- Starring: Dan Aykroyd; John Belushi; Jane Curtin; Garrett Morris; Bill Murray; Laraine Newman; Gilda Radner;
- No. of episodes: 20

Release
- Original network: NBC
- Original release: September 24, 1977 – May 20, 1978

Season chronology
- ← Previous season 2 Next → season 4

= Saturday Night Live season 3 =

The third season of Saturday Night Live, an American sketch comedy series, originally aired in the United States on NBC between September 24, 1977, and May 20, 1978.

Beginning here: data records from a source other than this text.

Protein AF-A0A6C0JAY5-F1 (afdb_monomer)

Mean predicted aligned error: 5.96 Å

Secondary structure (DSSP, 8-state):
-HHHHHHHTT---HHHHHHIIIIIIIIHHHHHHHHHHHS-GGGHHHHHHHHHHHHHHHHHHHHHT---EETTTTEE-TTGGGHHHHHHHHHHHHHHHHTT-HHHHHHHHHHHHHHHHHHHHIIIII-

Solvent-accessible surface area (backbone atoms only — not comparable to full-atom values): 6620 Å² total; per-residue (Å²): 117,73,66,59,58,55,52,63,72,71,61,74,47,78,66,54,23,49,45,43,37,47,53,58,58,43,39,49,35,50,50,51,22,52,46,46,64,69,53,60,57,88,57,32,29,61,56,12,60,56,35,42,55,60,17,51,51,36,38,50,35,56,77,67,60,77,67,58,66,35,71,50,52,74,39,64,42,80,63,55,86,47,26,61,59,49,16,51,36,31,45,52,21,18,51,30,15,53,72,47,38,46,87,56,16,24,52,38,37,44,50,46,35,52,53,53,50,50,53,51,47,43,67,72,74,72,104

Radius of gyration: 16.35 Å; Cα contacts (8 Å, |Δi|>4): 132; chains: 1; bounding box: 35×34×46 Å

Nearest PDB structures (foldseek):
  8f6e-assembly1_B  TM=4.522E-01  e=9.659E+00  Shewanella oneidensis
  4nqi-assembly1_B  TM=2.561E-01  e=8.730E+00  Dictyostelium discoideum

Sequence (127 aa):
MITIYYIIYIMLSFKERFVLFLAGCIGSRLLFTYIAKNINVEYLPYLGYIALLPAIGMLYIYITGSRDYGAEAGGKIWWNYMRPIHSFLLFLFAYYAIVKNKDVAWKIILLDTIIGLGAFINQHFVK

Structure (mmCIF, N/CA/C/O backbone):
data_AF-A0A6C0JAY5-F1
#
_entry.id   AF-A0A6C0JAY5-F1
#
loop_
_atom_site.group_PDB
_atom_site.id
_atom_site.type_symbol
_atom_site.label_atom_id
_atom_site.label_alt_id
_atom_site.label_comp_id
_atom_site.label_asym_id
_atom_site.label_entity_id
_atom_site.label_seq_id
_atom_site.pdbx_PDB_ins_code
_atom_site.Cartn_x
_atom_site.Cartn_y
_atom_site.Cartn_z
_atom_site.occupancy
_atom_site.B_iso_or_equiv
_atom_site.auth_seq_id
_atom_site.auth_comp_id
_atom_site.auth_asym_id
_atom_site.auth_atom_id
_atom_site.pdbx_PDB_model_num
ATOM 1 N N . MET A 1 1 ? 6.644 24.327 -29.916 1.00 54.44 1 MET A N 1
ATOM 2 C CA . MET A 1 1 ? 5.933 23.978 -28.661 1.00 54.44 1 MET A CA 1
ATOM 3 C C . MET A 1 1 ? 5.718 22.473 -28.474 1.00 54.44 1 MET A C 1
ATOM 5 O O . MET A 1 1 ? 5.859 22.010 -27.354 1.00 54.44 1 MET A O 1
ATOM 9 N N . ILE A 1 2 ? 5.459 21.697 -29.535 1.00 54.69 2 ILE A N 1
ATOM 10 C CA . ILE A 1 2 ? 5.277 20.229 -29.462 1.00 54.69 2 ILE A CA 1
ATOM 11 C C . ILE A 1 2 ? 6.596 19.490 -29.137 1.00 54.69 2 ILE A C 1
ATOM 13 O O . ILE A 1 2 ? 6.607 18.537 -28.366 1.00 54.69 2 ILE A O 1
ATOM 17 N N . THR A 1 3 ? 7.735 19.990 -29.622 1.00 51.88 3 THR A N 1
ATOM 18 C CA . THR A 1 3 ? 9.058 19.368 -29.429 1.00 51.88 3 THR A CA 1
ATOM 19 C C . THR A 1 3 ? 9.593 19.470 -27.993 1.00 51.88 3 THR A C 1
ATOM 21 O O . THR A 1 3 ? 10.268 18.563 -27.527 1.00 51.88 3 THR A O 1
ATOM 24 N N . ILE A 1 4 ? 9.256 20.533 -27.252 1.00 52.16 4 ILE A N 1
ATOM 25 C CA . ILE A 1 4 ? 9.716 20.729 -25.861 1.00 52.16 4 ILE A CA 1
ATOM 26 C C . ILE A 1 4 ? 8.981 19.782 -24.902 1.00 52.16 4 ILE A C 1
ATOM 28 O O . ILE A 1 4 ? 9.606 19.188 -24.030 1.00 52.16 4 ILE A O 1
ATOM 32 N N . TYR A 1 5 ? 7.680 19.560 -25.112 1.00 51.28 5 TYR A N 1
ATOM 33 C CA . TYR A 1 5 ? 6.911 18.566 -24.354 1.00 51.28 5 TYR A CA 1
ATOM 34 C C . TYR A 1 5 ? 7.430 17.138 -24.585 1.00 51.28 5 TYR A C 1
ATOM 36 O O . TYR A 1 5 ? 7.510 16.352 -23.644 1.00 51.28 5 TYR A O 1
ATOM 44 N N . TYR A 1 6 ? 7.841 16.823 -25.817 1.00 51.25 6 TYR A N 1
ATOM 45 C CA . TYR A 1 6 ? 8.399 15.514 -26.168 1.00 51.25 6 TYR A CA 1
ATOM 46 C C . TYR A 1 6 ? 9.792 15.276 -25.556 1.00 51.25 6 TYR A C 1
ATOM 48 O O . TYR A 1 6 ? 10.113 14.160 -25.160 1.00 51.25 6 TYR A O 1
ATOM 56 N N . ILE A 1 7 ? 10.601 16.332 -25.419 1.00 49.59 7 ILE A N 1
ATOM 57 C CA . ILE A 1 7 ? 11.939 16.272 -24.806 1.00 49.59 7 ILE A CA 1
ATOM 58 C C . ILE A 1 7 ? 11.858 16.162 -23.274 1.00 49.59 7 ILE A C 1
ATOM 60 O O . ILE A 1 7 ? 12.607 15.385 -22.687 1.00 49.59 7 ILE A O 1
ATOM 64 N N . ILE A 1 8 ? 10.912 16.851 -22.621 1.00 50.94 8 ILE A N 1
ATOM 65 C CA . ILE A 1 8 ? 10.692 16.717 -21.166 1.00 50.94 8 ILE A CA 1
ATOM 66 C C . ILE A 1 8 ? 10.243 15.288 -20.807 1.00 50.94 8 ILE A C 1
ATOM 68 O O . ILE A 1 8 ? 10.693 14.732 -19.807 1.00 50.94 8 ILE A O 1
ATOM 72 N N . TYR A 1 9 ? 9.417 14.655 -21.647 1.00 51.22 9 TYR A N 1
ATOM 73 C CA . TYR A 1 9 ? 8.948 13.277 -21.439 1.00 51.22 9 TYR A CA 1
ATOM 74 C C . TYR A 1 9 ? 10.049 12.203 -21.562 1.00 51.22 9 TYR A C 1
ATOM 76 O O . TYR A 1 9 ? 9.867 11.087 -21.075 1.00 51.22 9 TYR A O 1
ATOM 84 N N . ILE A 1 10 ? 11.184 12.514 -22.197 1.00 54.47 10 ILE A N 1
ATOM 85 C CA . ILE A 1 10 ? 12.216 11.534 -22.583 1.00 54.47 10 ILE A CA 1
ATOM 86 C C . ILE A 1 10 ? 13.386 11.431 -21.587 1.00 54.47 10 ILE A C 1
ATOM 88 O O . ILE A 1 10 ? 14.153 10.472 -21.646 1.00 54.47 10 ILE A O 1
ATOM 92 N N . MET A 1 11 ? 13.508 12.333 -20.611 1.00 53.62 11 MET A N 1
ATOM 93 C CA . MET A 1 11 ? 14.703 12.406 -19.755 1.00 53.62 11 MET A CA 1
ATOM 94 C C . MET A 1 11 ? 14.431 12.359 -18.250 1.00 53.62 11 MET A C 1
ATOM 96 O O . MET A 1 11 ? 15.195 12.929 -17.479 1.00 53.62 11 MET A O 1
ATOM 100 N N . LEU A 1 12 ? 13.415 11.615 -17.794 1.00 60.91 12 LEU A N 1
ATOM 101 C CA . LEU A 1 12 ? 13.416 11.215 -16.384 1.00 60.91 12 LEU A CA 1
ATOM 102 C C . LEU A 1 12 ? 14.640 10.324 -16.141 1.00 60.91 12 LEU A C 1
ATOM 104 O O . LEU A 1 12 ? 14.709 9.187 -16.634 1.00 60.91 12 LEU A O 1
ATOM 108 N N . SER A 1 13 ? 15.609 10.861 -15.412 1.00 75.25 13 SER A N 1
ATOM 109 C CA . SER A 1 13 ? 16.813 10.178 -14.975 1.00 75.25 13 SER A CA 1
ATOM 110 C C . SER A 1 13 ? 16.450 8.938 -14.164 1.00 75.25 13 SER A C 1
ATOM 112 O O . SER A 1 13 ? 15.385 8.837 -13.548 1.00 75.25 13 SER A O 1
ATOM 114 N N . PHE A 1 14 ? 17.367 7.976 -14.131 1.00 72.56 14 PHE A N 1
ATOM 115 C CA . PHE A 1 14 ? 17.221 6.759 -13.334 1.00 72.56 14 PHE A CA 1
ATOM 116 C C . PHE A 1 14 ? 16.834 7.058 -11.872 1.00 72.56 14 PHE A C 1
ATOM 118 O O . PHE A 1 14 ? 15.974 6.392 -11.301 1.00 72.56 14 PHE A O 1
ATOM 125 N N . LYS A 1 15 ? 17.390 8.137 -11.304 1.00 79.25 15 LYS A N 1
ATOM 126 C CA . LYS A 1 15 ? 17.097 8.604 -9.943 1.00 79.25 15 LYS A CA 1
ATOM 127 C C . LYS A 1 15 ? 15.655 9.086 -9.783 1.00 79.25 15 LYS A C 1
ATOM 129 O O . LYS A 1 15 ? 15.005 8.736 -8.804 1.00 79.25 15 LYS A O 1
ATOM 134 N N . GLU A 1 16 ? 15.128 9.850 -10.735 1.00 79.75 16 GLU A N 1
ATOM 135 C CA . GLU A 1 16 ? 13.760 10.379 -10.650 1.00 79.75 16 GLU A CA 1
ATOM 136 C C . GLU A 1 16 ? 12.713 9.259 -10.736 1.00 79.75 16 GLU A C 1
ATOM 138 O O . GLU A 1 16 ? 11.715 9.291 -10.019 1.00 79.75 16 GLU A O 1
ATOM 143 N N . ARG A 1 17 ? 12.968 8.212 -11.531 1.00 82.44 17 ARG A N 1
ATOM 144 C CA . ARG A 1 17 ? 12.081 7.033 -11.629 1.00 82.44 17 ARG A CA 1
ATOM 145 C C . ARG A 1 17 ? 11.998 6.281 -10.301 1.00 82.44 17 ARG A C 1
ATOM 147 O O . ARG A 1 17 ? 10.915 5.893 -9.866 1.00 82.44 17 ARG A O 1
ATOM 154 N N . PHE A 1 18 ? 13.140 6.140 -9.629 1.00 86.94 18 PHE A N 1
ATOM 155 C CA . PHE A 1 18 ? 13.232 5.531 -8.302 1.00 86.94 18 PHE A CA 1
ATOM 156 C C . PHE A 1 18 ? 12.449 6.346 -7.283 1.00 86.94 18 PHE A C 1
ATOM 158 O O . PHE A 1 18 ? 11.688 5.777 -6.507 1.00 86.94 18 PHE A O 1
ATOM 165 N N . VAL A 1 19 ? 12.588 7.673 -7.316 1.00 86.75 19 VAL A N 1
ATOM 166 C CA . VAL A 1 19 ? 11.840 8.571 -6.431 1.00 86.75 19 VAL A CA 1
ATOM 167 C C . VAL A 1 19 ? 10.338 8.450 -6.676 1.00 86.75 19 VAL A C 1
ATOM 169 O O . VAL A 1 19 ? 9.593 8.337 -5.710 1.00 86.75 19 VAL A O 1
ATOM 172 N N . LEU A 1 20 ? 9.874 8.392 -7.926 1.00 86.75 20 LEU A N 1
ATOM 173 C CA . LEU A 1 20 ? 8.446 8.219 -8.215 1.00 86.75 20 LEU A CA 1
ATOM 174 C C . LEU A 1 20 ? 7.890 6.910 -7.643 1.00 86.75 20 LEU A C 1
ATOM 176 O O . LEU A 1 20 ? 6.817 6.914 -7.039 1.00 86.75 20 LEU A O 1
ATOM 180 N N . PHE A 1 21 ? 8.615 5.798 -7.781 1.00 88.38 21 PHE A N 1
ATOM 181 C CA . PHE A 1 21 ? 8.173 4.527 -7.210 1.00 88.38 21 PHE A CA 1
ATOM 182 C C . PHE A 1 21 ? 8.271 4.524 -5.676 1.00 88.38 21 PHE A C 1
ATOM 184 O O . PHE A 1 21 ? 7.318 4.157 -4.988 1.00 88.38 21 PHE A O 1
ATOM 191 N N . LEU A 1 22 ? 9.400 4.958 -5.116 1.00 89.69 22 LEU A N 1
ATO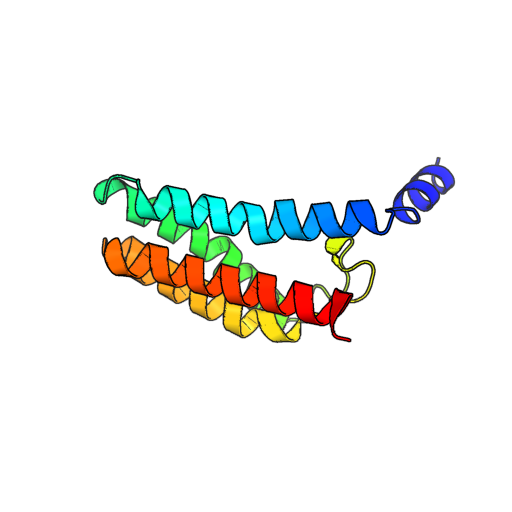M 192 C CA . LEU A 1 22 ? 9.643 4.916 -3.675 1.00 89.69 22 LEU A CA 1
ATOM 193 C C . LEU A 1 22 ? 8.783 5.928 -2.916 1.00 89.69 22 LEU A C 1
ATOM 195 O O . LEU A 1 22 ? 8.179 5.568 -1.915 1.00 89.69 22 LEU A O 1
ATOM 199 N N . ALA A 1 23 ? 8.667 7.167 -3.384 1.00 89.56 23 ALA A N 1
ATOM 200 C CA . ALA A 1 23 ? 7.826 8.171 -2.738 1.00 89.56 23 ALA A CA 1
ATOM 201 C C . ALA A 1 23 ? 6.341 7.956 -3.066 1.00 89.56 23 ALA A C 1
ATOM 203 O O . ALA A 1 23 ? 5.499 7.975 -2.169 1.00 89.56 23 ALA A O 1
ATOM 204 N N . GLY A 1 24 ? 6.010 7.707 -4.336 1.00 86.81 24 GLY A N 1
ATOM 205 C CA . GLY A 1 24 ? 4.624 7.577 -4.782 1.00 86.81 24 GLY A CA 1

The DVD set of the entire season was released on May 13, 2008.

==Cast==
At the start of the season, Dan Aykroyd joined Jane Curtin as an anchor for Weekend Update, becoming the first Weekend Update anchor team. This would be the final season that the cast was called "The Not Ready for Primetime Players".

===Cast===
The Not Ready for Prime Time Players
- Dan Aykroyd
- John Belushi
- Jane Curtin
- Garrett Morris
- Bill Murray
- Laraine Newman
- Gilda Radner

bold denotes Weekend Update anchor

==Behind the scenes==
In the "Anyone Can Host" episode—for which a contest found a non-celebrity to host the show—the musical guest, Elvis Costello, halted his band, the Attractions, seven seconds into the song "Less Than Zero", launching into "Radio Radio", an as-yet unreleased song critical of mainstream broadcasting. (The Sex Pistols were originally booked to appear on the show, but they canceled their engagement due to money restrictions.) The change angered Lorne Michaels, and Costello would not be invited back to the show until 1989.

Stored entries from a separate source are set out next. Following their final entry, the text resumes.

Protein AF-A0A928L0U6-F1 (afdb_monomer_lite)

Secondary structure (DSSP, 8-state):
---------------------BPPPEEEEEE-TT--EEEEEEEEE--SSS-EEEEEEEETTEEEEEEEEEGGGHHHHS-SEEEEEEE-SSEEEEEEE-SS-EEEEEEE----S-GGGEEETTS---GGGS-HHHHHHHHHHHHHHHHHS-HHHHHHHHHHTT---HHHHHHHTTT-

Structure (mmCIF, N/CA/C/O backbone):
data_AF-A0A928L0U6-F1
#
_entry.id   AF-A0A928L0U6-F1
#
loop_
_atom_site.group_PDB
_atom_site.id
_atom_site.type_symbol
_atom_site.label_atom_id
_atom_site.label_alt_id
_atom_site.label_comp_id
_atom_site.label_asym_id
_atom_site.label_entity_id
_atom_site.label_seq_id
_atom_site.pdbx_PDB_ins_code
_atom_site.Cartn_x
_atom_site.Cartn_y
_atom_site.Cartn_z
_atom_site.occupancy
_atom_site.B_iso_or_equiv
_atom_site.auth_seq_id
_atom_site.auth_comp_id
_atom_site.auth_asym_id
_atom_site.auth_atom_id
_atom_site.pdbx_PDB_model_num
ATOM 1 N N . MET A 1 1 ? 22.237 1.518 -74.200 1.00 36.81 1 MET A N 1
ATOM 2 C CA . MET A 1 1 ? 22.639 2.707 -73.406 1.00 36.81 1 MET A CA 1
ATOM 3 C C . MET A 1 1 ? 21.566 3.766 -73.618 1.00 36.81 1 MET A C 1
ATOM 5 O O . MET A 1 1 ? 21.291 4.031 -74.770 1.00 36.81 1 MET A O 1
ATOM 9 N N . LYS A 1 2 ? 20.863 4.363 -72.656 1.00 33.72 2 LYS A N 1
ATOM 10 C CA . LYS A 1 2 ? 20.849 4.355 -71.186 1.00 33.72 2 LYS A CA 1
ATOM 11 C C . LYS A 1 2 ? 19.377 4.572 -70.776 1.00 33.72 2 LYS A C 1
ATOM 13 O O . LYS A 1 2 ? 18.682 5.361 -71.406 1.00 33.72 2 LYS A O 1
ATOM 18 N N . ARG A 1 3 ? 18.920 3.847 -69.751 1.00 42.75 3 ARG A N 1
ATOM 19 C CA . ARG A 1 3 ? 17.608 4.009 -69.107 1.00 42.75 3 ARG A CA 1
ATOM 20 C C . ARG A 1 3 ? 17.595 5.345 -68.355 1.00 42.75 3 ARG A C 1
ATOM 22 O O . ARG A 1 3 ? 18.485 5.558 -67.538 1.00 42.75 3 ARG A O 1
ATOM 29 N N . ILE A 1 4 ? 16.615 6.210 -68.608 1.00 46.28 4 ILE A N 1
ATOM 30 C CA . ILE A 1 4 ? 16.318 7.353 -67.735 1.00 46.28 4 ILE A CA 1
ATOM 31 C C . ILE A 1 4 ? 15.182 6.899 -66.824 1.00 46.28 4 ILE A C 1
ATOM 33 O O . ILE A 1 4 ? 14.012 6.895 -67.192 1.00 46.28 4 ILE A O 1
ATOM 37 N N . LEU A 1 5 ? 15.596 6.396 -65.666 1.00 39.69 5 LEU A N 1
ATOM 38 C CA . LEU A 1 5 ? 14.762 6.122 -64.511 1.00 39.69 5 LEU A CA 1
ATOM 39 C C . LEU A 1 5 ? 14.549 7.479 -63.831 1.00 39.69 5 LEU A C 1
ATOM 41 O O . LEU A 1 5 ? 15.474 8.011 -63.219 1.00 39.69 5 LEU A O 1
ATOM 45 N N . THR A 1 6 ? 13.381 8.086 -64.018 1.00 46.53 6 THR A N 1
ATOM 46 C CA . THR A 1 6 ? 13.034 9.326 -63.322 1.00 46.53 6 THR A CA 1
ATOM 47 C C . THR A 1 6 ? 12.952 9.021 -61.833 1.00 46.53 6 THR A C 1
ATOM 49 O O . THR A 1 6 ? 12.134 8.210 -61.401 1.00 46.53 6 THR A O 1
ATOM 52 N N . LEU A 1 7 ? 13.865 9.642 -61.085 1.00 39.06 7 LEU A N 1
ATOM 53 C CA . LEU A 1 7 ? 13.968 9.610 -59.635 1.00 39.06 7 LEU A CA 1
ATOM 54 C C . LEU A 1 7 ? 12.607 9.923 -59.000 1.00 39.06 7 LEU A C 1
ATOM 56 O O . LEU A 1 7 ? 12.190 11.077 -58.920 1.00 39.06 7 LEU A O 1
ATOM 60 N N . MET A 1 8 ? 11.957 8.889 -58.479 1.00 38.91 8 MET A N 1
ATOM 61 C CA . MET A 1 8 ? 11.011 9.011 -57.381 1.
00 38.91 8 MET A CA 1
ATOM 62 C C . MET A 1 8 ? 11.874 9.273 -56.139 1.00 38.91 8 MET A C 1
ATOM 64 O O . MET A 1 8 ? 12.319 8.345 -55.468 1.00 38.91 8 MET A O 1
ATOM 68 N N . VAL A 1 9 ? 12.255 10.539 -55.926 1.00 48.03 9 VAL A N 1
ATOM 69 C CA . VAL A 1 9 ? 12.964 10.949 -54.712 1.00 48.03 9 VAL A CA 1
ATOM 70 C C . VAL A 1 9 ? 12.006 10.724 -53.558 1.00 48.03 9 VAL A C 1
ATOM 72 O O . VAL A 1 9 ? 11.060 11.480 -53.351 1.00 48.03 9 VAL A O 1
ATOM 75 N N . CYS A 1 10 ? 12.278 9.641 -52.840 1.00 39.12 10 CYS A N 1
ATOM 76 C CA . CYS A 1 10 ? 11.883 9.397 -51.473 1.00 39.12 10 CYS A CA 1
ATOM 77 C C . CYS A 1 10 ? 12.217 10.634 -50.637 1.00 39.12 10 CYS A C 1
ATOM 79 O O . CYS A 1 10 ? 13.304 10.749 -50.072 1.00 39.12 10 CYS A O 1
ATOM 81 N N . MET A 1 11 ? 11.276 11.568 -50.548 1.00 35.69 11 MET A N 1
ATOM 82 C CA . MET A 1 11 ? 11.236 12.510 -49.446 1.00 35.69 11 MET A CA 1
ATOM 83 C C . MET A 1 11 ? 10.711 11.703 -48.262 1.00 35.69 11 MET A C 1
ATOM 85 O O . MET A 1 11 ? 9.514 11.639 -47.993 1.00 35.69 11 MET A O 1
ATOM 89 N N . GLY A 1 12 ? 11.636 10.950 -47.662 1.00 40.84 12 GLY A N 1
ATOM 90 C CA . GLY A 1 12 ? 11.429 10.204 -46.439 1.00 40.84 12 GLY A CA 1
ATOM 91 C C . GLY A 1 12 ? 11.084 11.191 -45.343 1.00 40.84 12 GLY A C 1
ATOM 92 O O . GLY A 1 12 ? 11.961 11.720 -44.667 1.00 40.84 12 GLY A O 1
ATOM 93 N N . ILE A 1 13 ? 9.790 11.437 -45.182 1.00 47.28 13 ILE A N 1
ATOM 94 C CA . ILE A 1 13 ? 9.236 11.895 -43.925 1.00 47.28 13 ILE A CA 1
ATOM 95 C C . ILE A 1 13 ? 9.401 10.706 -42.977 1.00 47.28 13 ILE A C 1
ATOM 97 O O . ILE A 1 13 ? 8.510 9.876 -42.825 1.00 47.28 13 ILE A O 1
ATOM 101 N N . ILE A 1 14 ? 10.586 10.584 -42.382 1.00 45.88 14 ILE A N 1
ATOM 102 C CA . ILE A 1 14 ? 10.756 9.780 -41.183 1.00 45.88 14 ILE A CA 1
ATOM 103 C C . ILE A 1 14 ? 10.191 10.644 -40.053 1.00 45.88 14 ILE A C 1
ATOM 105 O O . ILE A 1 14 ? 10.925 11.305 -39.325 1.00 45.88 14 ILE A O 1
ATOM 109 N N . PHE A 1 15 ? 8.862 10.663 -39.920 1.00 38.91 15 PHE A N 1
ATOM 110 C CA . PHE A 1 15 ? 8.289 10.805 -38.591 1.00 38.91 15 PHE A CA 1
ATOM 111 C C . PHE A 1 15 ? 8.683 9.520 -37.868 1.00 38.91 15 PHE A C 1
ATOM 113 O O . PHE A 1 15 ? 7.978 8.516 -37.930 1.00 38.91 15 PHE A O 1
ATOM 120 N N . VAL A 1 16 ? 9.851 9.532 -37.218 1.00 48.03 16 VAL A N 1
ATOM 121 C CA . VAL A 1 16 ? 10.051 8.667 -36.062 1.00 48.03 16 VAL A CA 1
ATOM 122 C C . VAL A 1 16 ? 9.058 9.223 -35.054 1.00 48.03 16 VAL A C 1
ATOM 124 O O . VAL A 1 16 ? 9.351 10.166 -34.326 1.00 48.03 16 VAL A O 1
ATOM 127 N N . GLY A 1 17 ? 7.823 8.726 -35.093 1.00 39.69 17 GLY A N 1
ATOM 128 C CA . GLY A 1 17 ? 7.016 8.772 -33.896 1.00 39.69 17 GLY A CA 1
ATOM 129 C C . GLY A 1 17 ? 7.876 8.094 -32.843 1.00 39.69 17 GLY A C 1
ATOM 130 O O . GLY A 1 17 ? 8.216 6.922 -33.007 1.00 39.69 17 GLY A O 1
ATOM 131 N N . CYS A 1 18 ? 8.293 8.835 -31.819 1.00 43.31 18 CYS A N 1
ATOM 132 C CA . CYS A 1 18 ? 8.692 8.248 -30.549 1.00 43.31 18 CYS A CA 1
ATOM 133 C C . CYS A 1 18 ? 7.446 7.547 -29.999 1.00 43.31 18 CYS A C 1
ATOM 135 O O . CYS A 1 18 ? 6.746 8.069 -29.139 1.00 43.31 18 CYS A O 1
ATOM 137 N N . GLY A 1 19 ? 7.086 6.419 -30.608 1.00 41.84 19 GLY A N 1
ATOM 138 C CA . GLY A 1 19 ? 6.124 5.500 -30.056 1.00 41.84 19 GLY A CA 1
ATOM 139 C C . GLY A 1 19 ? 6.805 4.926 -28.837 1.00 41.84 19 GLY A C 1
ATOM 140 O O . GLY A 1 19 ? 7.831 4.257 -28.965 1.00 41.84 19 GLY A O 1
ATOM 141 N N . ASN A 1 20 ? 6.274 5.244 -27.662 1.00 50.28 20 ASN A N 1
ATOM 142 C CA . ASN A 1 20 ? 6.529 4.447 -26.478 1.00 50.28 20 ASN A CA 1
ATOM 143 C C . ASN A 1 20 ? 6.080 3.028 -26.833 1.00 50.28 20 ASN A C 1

Chevy Chase hosted during the season, making him the first cast member to host after leaving the show.
Right before the curtain call, a heated argument broke out backstage between Chase and relatively new cast member Bill Murray. After several insults were exchanged (including Chase mocking Murray's acne-scarred skin and Murray calling Chase a "medium talent"), the two men struck each other. Although by most accounts the altercation had been at least partially instigated by John Belushi, he was the one (along with Dan Aykroyd) who separated Murray and Chase moments before the entire cast regrouped in front of the live cameras. Before being banned from hosting altogether in 1997, Chase hosted the show several times throughout its history, though he was extremely unpopular with the cast and crew and regularly disagreed with them.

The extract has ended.